An 80-year-old woman underwent L3-5 laminectomy and posterior lumbar interbody fusion, and her symptoms improved after surgery. However, dementia appeared 1 month after surgery. Repeated brain computed tomography showed ventricular enlargement, and lumbar magnetic resonance imaging showed a long pseudomeningocele in the subcutaneous tissues at the L4 level. Here, the authors report a rare case of an iatrogenic giant pseudomeningocele accompanied by NPH after lumbar surgery.
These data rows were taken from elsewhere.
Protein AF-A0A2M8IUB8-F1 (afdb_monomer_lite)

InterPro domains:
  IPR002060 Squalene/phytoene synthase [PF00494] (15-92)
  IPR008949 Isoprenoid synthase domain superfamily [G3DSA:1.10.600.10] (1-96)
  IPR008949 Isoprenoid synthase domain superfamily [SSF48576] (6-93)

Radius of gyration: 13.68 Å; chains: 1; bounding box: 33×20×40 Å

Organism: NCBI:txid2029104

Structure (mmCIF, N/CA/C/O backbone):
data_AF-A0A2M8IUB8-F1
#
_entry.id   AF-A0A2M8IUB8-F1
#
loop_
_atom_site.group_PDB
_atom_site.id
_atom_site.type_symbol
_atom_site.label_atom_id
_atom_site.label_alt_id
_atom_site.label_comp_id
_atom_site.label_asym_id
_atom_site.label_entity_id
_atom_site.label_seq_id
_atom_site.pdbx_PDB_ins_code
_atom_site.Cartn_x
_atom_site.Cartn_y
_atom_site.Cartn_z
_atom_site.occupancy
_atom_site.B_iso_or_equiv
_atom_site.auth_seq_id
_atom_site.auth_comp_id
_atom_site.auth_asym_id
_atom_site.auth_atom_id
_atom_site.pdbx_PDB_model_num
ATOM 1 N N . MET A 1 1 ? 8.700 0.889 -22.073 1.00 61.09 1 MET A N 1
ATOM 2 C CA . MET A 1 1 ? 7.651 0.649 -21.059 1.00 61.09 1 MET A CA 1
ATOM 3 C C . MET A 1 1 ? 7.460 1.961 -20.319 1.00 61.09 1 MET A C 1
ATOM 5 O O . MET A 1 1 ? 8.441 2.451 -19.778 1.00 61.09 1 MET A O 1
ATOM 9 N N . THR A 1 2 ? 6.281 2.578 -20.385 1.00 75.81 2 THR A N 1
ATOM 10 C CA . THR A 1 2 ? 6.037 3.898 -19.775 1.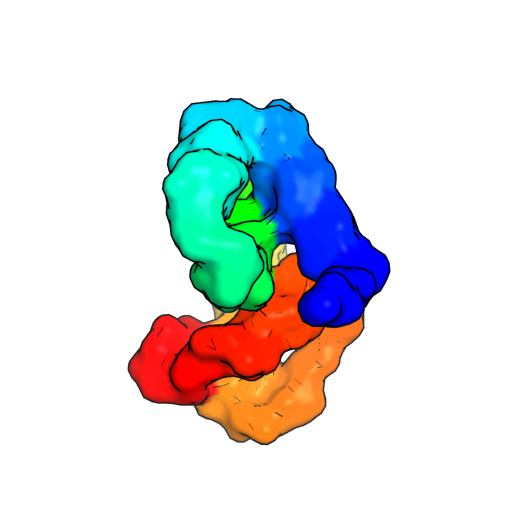00 75.81 2 THR A CA 1
ATOM 11 C C . THR A 1 2 ? 5.323 3.698 -18.445 1.00 75.81 2 THR A C 1
ATOM 13 O O . THR A 1 2 ? 4.297 3.021 -18.403 1.00 75.81 2 THR A O 1
ATOM 16 N N . PHE A 1 3 ? 5.877 4.240 -17.362 1.00 82.81 3 PHE A N 1
ATOM 17 C CA . PHE A 1 3 ? 5.260 4.198 -16.035 1.00 82.81 3 PHE A CA 1
ATOM 18 C C . PHE A 1 3 ? 4.443 5.470 -15.801 1.00 82.81 3 PHE A C 1
ATOM 20 O O . PHE A 1 3 ? 4.868 6.556 -16.195 1.00 82.81 3 PHE A O 1
ATOM 27 N N . SER A 1 4 ? 3.266 5.338 -15.183 1.00 90.88 4 SER A N 1
ATOM 28 C CA . SER A 1 4 ? 2.434 6.490 -14.833 1.00 90.88 4 SER A CA 1
ATOM 29 C C . SER A 1 4 ? 3.005 7.234 -13.614 1.00 90.88 4 SER A C 1
ATOM 31 O O . SER A 1 4 ? 3.713 6.624 -12.805 1.00 90.88 4 SER A O 1
ATOM 33 N N . PRO A 1 5 ? 2.665 8.525 -13.432 1.00 93.38 5 PRO A N 1
ATOM 34 C CA . PRO A 1 5 ? 3.005 9.262 -12.214 1.00 93.38 5 PRO A CA 1
ATOM 35 C C . PRO A 1 5 ? 2.518 8.560 -10.937 1.00 93.38 5 PRO A C 1
ATOM 37 O O . PRO A 1 5 ? 3.251 8.493 -9.958 1.00 93.38 5 PRO A O 1
ATOM 40 N N . ASP A 1 6 ? 1.330 7.952 -10.977 1.00 95.06 6 ASP A N 1
ATOM 41 C CA . ASP A 1 6 ? 0.760 7.209 -9.842 1.00 95.06 6 ASP A CA 1
ATOM 42 C C . ASP A 1 6 ? 1.560 5.957 -9.491 1.00 95.06 6 ASP A C 1
ATOM 44 O O . ASP A 1 6 ? 1.747 5.628 -8.322 1.00 95.06 6 ASP A O 1
ATOM 48 N N . LEU A 1 7 ? 2.081 5.255 -10.500 1.00 95.81 7 LEU A N 1
ATOM 49 C CA . LEU A 1 7 ? 2.925 4.094 -10.254 1.00 95.81 7 LEU A CA 1
ATOM 50 C C . LEU A 1 7 ? 4.271 4.507 -9.645 1.00 95.81 7 LEU A C 1
ATOM 52 O O . LEU A 1 7 ? 4.784 3.814 -8.767 1.00 95.81 7 LEU A O 1
ATOM 56 N N . ALA A 1 8 ? 4.831 5.638 -10.083 1.00 96.19 8 ALA A N 1
ATOM 57 C CA . ALA A 1 8 ? 6.023 6.212 -9.466 1.00 96.19 8 ALA A CA 1
ATOM 58 C C . ALA A 1 8 ? 5.755 6.641 -8.012 1.00 96.19 8 ALA A C 1
ATOM 60 O O . ALA A 1 8 ? 6.597 6.401 -7.148 1.00 96.19 8 ALA A O 1
ATOM 61 N N . ALA A 1 9 ? 4.572 7.192 -7.724 1.00 97.19 9 ALA A N 1
ATOM 62 C CA . ALA A 1 9 ? 4.144 7.522 -6.367 1.00 97.19 9 ALA A CA 1
ATOM 63 C C . ALA A 1 9 ? 4.010 6.269 -5.485 1.00 97.19 9 ALA A C 1
ATOM 65 O O . ALA A 1 9 ? 4.565 6.235 -4.386 1.00 97.19 9 ALA A O 1
ATOM 66 N N . CYS A 1 10 ? 3.397 5.194 -5.999 1.00 97.94 10 CYS A N 1
ATOM 67 C CA . CYS A 1 10 ? 3.351 3.896 -5.318 1.00 97.94 10 CYS A CA 1
ATOM 68 C C . CYS A 1 10 ? 4.762 3.380 -5.005 1.00 97.94 10 CYS A C 1
ATOM 70 O O . CYS A 1 10 ? 5.042 2.971 -3.880 1.00 97.94 10 CYS A O 1
ATOM 72 N N . ALA A 1 11 ? 5.678 3.438 -5.975 1.00 97.88 11 ALA A N 1
ATOM 73 C CA . ALA A 1 11 ? 7.058 3.010 -5.778 1.00 97.88 11 ALA A CA 1
ATOM 74 C C . ALA A 1 11 ? 7.780 3.851 -4.711 1.00 97.88 11 ALA A C 1
ATOM 76 O O . ALA A 1 11 ? 8.440 3.288 -3.841 1.00 97.88 11 ALA A O 1
ATOM 77 N N . ALA A 1 12 ? 7.614 5.177 -4.727 1.00 98.12 12 ALA A N 1
ATOM 78 C CA . ALA A 1 12 ? 8.199 6.083 -3.738 1.00 98.12 12 ALA A CA 1
ATOM 79 C C . ALA A 1 12 ? 7.608 5.892 -2.329 1.00 98.12 12 ALA A C 1
ATOM 81 O O . ALA A 1 12 ? 8.313 6.053 -1.328 1.00 98.12 12 ALA A O 1
ATOM 82 N N . LEU A 1 13 ? 6.321 5.545 -2.227 1.00 98.06 13 LEU A N 1
ATOM 83 C CA . LEU A 1 13 ? 5.689 5.170 -0.964 1.00 98.06 13 LEU A CA 1
ATOM 84 C C . LEU A 1 13 ? 6.305 3.884 -0.410 1.00 98.06 13 LEU A C 1
ATOM 86 O O . LEU A 1 13 ? 6.768 3.882 0.730 1.00 98.06 13 LEU A O 1
ATOM 90 N N . VAL A 1 14 ? 6.366 2.825 -1.222 1.00 98.38 14 VAL A N 1
ATOM 91 C CA . VAL A 1 14 ? 6.934 1.533 -0.810 1.00 98.38 14 VAL A CA 1
ATOM 92 C C . VAL A 1 14 ? 8.412 1.690 -0.456 1.00 98.38 14 VAL A C 1
ATOM 94 O O . VAL A 1 14 ? 8.823 1.230 0.597 1.00 98.38 14 VAL A O 1
ATOM 97 N N . GLN A 1 15 ? 9.199 2.437 -1.235 1.00 98.44 15 GLN A N 1
ATOM 98 C CA . GLN A 1 15 ? 10.613 2.691 -0.932 1.00 98.44 15 GLN A CA 1
ATOM 99 C C . GLN A 1 15 ? 10.830 3.296 0.460 1.00 98.44 15 GLN A C 1
ATOM 101 O O . GLN A 1 15 ? 11.794 2.958 1.141 1.00 98.44 15 GLN A O 1
ATOM 106 N N . ARG A 1 16 ? 9.946 4.208 0.875 1.00 97.94 16 ARG A N 1
ATOM 107 C CA . ARG A 1 16 ? 10.042 4.900 2.164 1.00 97.94 16 ARG A CA 1
ATOM 108 C C . ARG A 1 16 ? 9.520 4.075 3.333 1.00 97.94 16 ARG A C 1
ATOM 110 O O . ARG A 1 16 ? 10.037 4.217 4.435 1.00 97.94 16 ARG A O 1
ATOM 117 N N . ALA A 1 17 ? 8.452 3.310 3.125 1.00 97.38 17 ALA A N 1
ATOM 118 C CA . ALA A 1 17 ? 7.735 2.634 4.206 1.00 97.38 17 ALA A CA 1
ATOM 119 C C . ALA A 1 17 ? 8.053 1.137 4.329 1.00 97.38 17 ALA A C 1
ATOM 121 O O . ALA A 1 17 ? 7.855 0.580 5.403 1.00 97.38 17 ALA A O 1
ATOM 122 N N . ASP A 1 18 ? 8.529 0.505 3.258 1.00 97.69 18 ASP A N 1
ATOM 123 C CA . ASP A 1 18 ? 8.877 -0.915 3.188 1.00 97.69 18 ASP A CA 1
ATOM 124 C C . ASP A 1 18 ? 10.046 -1.137 2.196 1.00 97.69 18 ASP A C 1
ATOM 126 O O . ASP A 1 18 ? 9.846 -1.567 1.049 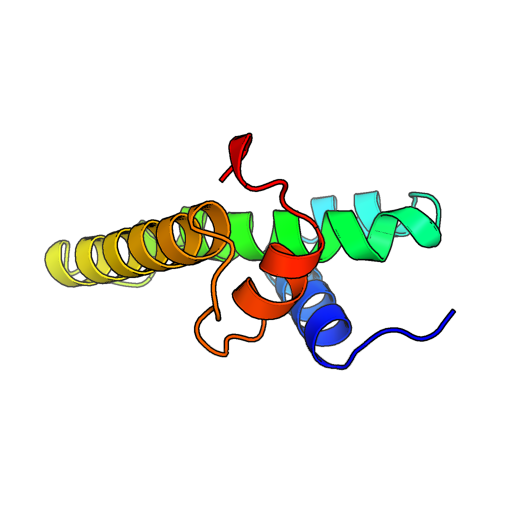1.00 97.69 18 ASP A O 1
ATOM 130 N N . PRO A 1 19 ? 11.287 -0.791 2.601 1.00 97.94 19 PRO A N 1
ATOM 131 C CA . PRO A 1 19 ? 12.463 -0.890 1.735 1.00 97.94 19 PRO A CA 1
ATOM 132 C C . PRO A 1 19 ? 12.732 -2.313 1.233 1.00 97.94 19 PRO A C 1
ATOM 134 O O . PRO A 1 19 ? 13.187 -2.487 0.101 1.00 97.94 19 PRO A O 1
ATOM 137 N N . ASP A 1 20 ? 12.412 -3.328 2.036 1.00 98.19 20 ASP A N 1
ATOM 138 C CA . ASP A 1 20 ? 12.629 -4.731 1.683 1.00 98.19 20 ASP A CA 1
ATOM 139 C C . ASP A 1 20 ? 11.714 -5.146 0.530 1.00 98.19 20 ASP A C 1
ATOM 141 O O . ASP A 1 20 ? 12.182 -5.695 -0.474 1.00 98.19 20 ASP A O 1
ATOM 145 N N . ARG A 1 21 ? 10.416 -4.817 0.604 1.00 97.75 21 ARG A N 1
ATOM 146 C CA . ARG A 1 21 ? 9.504 -5.067 -0.520 1.00 97.75 21 ARG A CA 1
ATOM 147 C C . ARG A 1 21 ? 9.836 -4.210 -1.729 1.00 97.75 21 ARG A C 1
ATOM 149 O O . ARG A 1 21 ? 9.701 -4.694 -2.852 1.00 97.75 21 ARG A O 1
ATOM 156 N N . PHE A 1 22 ? 10.316 -2.982 -1.543 1.00 98.44 22 PHE A N 1
ATOM 157 C CA . PHE A 1 22 ? 10.808 -2.181 -2.663 1.00 98.44 22 PHE A CA 1
ATOM 158 C C . PHE A 1 22 ? 11.940 -2.905 -3.405 1.00 98.44 22 PHE A C 1
ATOM 160 O O . PHE A 1 22 ? 11.863 -3.084 -4.621 1.00 98.44 22 PHE A O 1
ATOM 167 N N . LEU A 1 23 ? 12.962 -3.375 -2.683 1.00 98.31 23 LEU A N 1
ATOM 168 C CA . LEU A 1 23 ? 14.085 -4.112 -3.265 1.00 98.31 23 LEU A CA 1
ATOM 169 C C . LEU A 1 23 ? 13.630 -5.414 -3.935 1.00 98.31 23 LEU A C 1
ATOM 171 O O . LEU A 1 23 ? 14.067 -5.705 -5.050 1.00 98.31 23 LEU A O 1
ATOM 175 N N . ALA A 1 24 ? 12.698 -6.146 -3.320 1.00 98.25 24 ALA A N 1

The symptoms of NPH in the present case occurred after spinal surgery and recovered after dural repair surgery, indicating that the changes in cerebrospinal fluid circulation and/or pressure due to pseudomeningoceles may cause NPH.

LESSONS

The prevention of dural tears through precise surgical technique and primary repair of dural tears are the best approaches to prevent pseudomeningocele incidence and subsequent events.

摘要

背景

腰椎手术后医源性假性脑脊膜膨出的发生率为0.068% - 2%,大多数腰椎假性脑脊膜膨出小于5厘米;然而,在罕见情况下,可能会出现大于8厘米的“巨大”假性脑脊膜膨出。正常压力脑积水(NPH)是另一种罕见病症,即尽管颅内压正常,但脑室仍会扩大。迄今为止,尚未有与NPH相关的假性脑脊膜膨出的报道。

观察结果

一名80岁女性接受了L3 - 5椎板切除术和腰椎后路椎间融合术,术后症状改善。然而,术后1个月出现痴呆。反复脑部计算机断层扫描显示脑室扩大,腰椎磁共振成像显示L4水平皮下组织有一个长的假性脑脊膜膨出。在此,作者报告了一例腰椎手术后罕见的医源性巨大假性脑脊膜膨出伴NPH的病例。本例中NPH的症状发生在脊柱手术后,在硬脑膜修复手术后恢复,表明假性脑脊膜膨出导致的脑脊液循环和/或压力变化可能引起NPH。

经验教训

通过精确的手术技术预防硬脑膜撕裂以及对硬脑膜撕裂进行一期修复是预防假性脑脊膜膨出发生及后续事件的最佳方法。